→ **Goal of the exercise**
Below is a listing; repeat exactly the lines from the one containing "ATOM 60 C CA" to the one containing "ATOM 69 C CA . ALA", both included.

== Segment start ==

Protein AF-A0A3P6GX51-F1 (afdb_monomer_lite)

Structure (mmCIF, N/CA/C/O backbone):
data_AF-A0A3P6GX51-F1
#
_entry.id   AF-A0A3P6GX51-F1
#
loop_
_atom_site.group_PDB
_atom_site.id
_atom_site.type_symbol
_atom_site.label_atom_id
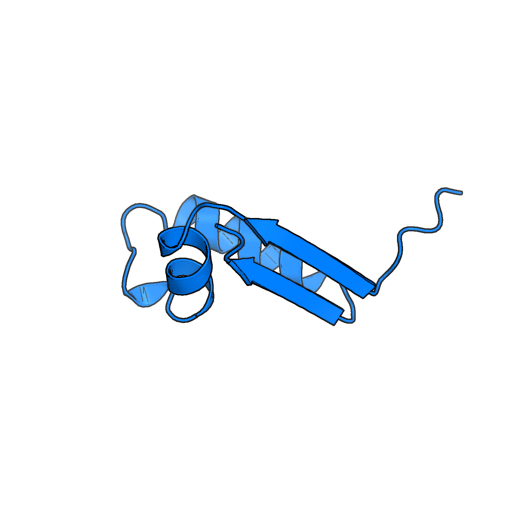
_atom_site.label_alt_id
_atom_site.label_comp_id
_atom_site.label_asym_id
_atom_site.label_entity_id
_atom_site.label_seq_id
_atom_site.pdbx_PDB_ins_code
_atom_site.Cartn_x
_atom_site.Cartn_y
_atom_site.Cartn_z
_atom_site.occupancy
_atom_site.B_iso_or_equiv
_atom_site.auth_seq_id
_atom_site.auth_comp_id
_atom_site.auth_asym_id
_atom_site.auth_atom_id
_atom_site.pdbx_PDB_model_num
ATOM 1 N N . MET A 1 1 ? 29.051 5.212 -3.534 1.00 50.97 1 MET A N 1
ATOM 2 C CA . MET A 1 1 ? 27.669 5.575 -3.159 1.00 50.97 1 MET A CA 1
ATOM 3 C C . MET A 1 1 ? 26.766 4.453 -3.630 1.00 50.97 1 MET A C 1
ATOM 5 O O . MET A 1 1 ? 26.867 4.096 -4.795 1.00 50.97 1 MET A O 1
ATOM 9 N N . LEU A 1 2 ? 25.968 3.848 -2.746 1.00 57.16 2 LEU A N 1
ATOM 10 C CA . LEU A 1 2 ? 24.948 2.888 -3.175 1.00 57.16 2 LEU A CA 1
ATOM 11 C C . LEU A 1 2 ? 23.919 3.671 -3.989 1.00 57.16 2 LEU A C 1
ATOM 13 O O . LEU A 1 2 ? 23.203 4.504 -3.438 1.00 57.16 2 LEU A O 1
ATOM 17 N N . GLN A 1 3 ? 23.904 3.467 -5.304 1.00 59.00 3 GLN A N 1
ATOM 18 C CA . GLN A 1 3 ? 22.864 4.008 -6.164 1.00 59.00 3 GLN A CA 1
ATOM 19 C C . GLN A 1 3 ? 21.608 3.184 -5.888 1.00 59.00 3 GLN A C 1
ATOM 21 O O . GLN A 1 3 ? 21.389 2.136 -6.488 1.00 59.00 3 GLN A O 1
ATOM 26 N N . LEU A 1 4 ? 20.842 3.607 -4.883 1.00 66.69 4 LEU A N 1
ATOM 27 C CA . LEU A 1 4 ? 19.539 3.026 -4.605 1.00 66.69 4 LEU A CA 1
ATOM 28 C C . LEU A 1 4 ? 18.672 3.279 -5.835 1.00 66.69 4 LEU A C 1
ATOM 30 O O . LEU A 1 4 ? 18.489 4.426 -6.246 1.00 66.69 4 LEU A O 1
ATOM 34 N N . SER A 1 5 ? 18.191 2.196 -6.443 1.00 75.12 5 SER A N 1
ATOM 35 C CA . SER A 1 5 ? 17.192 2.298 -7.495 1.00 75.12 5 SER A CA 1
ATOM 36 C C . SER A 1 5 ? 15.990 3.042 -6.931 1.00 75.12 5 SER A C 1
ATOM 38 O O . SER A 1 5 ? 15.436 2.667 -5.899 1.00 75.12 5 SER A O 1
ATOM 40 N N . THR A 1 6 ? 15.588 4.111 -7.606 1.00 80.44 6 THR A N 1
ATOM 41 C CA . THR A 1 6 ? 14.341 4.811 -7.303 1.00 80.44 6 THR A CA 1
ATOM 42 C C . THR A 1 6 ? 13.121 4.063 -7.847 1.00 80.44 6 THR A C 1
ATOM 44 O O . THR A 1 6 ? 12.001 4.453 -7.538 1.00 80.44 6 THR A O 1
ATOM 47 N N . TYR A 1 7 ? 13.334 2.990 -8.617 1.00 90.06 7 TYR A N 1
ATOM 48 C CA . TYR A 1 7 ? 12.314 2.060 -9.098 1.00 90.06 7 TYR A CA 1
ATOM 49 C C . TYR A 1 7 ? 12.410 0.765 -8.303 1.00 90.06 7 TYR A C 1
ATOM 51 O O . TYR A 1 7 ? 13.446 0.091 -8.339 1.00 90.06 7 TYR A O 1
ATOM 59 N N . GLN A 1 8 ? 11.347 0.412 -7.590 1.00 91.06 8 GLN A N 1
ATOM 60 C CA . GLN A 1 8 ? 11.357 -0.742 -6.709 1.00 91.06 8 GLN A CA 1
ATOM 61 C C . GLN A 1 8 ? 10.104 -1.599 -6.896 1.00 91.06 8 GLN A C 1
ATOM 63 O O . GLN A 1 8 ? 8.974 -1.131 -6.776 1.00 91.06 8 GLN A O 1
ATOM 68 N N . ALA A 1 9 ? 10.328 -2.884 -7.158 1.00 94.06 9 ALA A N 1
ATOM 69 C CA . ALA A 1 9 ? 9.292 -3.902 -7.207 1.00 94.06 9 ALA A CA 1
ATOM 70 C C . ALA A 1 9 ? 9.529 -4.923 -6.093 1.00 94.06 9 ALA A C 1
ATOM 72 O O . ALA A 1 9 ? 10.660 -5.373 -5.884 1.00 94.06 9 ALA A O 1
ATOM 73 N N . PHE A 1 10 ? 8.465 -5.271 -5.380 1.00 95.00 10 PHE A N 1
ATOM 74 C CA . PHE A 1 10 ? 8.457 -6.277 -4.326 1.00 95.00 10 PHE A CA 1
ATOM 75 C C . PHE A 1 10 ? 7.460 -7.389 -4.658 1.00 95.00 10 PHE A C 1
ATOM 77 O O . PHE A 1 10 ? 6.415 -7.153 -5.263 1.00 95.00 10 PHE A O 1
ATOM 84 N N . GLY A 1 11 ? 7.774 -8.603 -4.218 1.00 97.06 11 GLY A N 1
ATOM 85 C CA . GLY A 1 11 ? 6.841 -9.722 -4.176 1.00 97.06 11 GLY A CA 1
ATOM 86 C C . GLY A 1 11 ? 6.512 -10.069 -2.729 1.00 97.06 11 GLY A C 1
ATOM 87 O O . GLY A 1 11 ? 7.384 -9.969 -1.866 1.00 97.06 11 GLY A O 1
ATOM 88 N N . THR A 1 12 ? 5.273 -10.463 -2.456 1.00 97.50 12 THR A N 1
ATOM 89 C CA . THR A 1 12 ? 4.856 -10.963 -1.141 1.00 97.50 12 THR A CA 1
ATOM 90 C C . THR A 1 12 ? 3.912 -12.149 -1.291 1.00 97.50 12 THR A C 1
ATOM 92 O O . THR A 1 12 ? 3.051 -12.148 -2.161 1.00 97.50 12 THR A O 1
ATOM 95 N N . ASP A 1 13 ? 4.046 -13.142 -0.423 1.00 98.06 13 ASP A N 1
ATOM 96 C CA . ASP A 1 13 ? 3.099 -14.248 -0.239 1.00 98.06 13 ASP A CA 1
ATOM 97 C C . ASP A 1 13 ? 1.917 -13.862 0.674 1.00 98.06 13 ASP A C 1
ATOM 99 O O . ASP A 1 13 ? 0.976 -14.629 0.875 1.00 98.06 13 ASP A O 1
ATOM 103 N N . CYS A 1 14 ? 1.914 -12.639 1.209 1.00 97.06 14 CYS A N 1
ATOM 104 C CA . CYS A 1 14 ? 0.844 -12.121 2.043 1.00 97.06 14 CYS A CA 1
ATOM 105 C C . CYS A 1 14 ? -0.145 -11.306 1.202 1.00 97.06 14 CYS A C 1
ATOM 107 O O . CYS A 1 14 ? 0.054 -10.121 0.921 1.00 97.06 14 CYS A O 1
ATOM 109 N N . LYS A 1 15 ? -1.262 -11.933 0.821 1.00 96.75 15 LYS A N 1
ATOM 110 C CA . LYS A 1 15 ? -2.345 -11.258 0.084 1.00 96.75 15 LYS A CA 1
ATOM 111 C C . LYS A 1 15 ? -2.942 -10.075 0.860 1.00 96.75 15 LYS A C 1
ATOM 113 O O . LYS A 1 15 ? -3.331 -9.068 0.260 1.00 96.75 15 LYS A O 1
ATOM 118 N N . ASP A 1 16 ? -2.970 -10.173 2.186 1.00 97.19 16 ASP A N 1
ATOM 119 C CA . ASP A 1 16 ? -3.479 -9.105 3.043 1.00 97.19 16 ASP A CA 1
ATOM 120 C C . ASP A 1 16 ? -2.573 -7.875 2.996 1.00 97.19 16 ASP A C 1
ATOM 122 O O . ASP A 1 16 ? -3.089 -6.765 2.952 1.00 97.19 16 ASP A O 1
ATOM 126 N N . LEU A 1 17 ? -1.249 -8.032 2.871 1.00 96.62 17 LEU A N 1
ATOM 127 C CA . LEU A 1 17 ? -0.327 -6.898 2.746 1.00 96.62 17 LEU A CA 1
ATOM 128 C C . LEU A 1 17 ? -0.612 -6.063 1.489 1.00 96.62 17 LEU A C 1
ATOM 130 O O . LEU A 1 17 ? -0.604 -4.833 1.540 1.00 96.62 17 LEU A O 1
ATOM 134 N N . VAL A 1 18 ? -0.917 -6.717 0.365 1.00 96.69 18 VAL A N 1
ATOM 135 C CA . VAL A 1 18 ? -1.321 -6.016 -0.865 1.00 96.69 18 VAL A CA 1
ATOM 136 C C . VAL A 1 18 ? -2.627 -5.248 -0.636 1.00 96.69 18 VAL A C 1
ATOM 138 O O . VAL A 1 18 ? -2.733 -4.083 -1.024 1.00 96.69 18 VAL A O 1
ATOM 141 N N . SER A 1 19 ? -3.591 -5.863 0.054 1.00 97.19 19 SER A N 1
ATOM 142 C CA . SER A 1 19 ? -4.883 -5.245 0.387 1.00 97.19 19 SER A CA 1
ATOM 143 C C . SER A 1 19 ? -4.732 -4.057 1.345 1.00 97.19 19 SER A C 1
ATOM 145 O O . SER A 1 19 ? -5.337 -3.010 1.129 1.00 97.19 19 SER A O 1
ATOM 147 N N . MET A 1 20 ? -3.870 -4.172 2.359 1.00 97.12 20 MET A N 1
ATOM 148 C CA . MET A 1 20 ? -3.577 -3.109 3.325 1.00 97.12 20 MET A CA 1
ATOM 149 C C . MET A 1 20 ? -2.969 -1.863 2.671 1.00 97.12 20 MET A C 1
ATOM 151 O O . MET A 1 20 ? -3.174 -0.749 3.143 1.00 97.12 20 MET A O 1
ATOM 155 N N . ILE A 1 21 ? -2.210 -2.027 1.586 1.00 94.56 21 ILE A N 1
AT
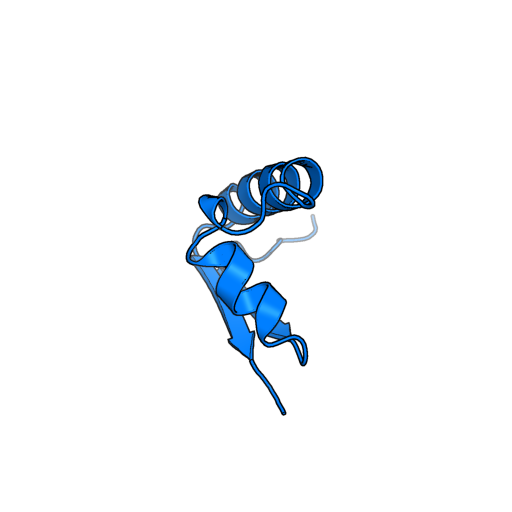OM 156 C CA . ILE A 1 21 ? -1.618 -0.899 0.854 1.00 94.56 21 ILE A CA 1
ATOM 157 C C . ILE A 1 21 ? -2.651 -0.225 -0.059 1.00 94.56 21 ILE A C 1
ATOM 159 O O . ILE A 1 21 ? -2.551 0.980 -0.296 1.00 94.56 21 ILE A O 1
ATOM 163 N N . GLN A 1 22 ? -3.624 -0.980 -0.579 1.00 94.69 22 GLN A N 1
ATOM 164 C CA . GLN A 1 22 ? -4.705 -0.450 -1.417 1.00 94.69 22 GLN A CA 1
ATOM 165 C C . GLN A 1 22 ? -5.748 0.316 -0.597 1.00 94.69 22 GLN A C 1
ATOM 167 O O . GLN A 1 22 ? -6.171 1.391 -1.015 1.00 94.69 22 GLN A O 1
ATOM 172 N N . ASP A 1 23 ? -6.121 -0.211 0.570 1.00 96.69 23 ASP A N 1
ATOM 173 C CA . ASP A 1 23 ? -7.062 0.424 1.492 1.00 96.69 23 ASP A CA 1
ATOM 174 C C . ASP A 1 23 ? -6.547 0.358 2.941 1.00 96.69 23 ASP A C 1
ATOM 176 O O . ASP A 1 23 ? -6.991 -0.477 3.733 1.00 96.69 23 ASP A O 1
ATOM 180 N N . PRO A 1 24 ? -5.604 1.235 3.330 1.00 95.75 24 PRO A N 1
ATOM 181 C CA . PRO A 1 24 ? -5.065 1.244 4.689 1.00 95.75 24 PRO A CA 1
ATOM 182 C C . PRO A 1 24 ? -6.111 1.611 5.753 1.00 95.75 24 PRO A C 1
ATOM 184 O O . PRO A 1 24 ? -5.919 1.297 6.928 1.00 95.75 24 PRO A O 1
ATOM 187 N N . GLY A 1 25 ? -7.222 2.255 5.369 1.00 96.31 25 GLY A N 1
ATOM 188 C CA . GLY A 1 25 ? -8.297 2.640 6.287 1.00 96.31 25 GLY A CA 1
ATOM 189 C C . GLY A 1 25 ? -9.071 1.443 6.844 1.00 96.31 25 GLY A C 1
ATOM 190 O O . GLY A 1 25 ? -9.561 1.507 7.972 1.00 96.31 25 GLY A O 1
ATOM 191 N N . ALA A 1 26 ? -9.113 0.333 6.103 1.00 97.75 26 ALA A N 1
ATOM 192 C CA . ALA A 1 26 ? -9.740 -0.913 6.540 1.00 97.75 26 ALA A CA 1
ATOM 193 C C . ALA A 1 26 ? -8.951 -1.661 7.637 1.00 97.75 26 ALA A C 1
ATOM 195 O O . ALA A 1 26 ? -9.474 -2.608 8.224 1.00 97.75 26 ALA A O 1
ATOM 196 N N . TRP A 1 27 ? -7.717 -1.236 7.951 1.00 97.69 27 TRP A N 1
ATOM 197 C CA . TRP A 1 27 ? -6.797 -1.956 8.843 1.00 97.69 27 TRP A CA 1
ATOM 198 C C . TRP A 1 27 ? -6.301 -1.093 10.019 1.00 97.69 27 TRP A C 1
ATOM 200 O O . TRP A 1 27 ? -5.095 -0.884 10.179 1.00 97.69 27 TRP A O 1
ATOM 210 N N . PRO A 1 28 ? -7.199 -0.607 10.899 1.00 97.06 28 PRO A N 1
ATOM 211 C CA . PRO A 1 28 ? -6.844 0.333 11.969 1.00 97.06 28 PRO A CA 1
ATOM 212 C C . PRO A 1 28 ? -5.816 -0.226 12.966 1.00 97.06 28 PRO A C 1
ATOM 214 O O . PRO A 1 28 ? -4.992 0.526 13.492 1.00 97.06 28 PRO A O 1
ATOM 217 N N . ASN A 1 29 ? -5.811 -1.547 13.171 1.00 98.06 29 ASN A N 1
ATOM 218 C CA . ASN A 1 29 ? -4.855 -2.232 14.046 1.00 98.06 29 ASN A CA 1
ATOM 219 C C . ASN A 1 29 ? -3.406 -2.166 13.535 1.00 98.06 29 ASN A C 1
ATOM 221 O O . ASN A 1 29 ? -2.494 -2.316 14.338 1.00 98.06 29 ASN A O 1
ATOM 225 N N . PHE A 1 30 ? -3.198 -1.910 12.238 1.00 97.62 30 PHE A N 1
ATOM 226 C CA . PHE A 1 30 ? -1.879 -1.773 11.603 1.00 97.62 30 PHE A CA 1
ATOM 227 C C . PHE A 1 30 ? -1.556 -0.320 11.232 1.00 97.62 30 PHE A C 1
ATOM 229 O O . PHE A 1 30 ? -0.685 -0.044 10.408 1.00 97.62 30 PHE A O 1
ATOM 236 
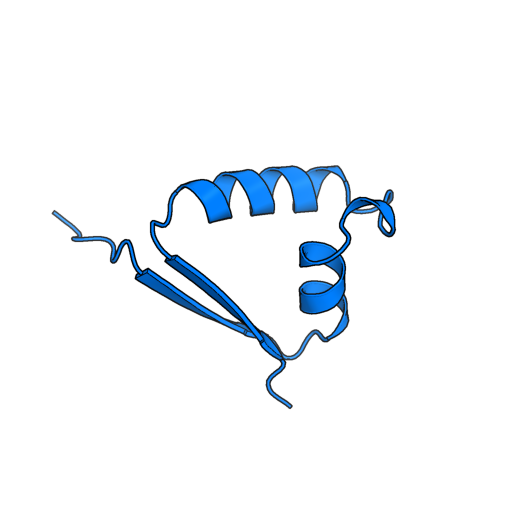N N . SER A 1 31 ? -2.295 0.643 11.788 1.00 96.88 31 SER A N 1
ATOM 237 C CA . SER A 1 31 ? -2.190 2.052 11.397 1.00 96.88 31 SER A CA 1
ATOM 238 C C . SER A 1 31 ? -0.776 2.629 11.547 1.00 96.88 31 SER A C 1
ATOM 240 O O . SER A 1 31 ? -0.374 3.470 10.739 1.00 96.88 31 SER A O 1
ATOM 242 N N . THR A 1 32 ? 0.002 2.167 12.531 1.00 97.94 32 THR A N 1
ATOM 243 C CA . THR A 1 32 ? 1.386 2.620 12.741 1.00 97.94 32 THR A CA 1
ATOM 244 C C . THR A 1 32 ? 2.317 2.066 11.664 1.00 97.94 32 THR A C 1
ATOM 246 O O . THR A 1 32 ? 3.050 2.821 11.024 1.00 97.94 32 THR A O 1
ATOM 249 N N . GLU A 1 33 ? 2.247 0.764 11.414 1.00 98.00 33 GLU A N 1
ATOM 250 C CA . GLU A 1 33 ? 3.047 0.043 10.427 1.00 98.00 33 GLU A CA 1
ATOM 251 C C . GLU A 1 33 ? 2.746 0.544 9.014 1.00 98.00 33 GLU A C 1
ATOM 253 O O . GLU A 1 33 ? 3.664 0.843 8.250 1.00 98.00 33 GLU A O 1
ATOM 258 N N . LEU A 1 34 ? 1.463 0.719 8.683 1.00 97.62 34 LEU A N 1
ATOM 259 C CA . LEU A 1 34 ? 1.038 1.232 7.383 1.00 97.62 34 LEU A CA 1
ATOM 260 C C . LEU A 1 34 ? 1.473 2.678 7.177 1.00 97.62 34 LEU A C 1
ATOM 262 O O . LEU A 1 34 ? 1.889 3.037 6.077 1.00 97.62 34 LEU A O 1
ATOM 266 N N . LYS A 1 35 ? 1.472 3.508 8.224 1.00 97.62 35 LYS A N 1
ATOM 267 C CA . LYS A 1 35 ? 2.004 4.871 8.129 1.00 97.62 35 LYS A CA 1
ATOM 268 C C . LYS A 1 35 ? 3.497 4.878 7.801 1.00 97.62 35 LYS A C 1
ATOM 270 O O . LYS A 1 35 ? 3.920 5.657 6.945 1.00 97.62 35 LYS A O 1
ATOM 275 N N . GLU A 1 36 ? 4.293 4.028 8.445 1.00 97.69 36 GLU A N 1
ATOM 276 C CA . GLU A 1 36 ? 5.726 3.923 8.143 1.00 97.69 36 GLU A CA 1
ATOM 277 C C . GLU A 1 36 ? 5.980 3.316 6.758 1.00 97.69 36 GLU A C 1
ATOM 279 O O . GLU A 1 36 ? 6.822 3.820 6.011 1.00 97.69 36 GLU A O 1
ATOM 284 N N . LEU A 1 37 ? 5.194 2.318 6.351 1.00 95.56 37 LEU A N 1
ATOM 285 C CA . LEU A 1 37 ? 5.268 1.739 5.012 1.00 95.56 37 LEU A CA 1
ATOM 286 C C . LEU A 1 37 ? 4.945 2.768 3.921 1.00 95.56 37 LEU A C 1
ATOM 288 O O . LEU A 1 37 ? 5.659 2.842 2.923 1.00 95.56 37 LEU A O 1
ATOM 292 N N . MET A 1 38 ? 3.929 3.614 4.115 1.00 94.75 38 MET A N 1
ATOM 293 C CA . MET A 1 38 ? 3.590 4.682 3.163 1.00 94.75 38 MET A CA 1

== Segment end ==
== Segment start ==

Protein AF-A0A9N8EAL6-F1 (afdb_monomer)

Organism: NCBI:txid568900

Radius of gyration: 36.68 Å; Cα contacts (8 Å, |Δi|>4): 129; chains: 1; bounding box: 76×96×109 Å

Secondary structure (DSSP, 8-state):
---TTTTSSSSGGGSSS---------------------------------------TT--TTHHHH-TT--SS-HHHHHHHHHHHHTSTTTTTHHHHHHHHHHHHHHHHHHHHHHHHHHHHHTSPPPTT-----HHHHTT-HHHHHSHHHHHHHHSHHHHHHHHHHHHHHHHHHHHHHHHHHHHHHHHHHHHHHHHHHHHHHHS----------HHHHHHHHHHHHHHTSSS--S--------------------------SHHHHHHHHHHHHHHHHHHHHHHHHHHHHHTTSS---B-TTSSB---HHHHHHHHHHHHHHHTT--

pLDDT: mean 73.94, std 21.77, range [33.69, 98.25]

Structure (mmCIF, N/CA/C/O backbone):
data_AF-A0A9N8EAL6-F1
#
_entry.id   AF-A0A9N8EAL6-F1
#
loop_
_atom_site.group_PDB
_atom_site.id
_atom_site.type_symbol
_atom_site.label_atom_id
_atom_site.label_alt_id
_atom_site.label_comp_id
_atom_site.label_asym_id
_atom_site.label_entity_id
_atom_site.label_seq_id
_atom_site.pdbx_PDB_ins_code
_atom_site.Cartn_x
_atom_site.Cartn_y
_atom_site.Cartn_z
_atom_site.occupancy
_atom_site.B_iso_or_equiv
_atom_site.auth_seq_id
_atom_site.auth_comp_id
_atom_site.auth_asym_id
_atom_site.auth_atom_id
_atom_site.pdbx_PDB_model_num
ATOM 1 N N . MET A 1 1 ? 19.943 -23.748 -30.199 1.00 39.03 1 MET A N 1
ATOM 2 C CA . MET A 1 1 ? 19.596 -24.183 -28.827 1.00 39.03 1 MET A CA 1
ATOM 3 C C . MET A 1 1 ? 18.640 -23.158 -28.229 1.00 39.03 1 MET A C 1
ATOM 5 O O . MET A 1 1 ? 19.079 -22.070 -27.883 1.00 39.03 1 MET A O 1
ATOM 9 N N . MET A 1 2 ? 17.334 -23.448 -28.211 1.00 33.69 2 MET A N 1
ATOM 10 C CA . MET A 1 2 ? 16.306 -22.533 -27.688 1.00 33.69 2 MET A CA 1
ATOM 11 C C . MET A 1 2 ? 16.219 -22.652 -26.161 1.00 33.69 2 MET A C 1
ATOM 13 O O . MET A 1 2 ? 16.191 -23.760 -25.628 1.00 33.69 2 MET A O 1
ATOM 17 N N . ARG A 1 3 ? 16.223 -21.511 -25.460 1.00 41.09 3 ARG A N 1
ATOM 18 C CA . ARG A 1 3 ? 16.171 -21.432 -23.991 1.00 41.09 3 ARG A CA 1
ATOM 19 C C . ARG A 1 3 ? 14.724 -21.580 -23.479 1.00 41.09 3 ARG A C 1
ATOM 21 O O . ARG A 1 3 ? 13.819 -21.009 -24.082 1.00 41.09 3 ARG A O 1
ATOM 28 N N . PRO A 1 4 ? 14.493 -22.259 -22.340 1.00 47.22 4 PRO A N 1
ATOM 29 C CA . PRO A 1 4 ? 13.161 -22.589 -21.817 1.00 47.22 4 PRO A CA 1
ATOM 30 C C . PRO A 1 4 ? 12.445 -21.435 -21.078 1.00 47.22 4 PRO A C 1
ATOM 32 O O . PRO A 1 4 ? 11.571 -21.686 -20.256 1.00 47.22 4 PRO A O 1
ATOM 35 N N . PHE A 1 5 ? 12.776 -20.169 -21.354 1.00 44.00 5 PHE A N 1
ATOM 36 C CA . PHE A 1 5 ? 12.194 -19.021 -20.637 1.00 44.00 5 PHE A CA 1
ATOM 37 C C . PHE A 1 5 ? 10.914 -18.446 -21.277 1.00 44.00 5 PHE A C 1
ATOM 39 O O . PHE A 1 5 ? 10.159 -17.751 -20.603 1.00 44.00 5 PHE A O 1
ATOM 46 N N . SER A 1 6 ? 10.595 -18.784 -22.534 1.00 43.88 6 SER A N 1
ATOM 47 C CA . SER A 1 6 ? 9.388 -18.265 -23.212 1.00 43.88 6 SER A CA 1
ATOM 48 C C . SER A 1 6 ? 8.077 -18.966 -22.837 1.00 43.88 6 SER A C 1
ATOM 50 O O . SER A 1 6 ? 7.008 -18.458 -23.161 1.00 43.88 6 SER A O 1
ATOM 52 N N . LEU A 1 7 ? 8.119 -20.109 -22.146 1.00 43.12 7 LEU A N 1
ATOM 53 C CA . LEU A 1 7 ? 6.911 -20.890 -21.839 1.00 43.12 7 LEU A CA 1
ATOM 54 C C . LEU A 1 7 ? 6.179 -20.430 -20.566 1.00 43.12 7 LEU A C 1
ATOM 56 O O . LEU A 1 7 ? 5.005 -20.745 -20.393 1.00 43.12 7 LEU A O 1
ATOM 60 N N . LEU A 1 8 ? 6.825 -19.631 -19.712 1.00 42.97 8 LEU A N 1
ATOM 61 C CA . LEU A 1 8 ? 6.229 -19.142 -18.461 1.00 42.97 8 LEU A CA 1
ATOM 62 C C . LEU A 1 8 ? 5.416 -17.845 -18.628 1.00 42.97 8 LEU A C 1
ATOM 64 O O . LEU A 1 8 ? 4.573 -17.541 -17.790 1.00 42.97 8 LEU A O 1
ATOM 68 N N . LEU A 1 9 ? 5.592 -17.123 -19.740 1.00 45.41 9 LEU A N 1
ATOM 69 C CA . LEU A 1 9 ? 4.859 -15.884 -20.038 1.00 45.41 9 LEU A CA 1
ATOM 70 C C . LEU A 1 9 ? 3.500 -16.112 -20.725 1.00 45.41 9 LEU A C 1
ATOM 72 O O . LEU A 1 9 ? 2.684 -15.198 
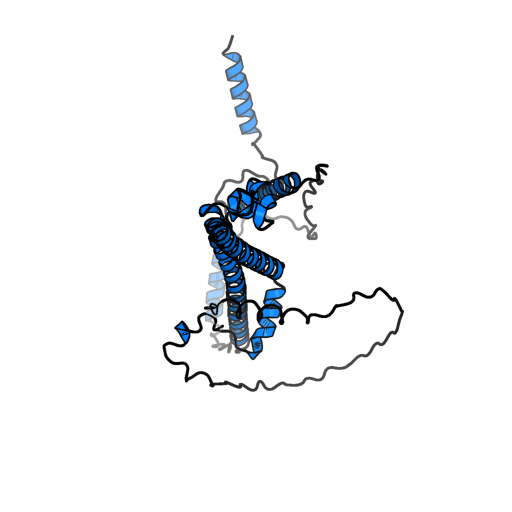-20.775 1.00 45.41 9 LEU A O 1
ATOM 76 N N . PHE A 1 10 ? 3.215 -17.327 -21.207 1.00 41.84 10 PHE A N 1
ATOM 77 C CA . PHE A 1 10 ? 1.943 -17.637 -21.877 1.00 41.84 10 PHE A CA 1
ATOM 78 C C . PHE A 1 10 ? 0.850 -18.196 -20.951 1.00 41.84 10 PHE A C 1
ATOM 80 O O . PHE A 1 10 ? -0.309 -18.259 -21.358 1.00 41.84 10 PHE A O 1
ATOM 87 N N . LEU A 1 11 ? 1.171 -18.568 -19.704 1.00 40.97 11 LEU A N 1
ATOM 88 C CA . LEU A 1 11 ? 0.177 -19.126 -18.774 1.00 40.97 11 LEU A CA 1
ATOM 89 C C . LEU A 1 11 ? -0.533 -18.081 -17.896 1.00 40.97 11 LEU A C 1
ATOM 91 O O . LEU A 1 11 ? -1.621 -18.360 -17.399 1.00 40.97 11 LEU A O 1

== Segment end ==

→ **Task answer**
ATOM 60 C CA . GLN A 1 8 ? 11.357 -0.742 -6.709 1.00 91.06 8 GLN A CA 1
ATOM 61 C C . GLN A 1 8 ? 10.104 -1.599 -6.896 1.00 91.06 8 GLN A C 1
ATOM 63 O O . GLN A 1 8 ? 8.974 -1.131 -6.776 1.00 91.06 8 GLN A O 1
ATOM 68 N N . ALA A 1 9 ? 10.328 -2.884 -7.158 1.00 94.06 9 ALA A N 1
ATOM 69 C CA . ALA A 1 9 ? 9.292 -3.902 -7.207 1.00 94.06 9 ALA A CA 1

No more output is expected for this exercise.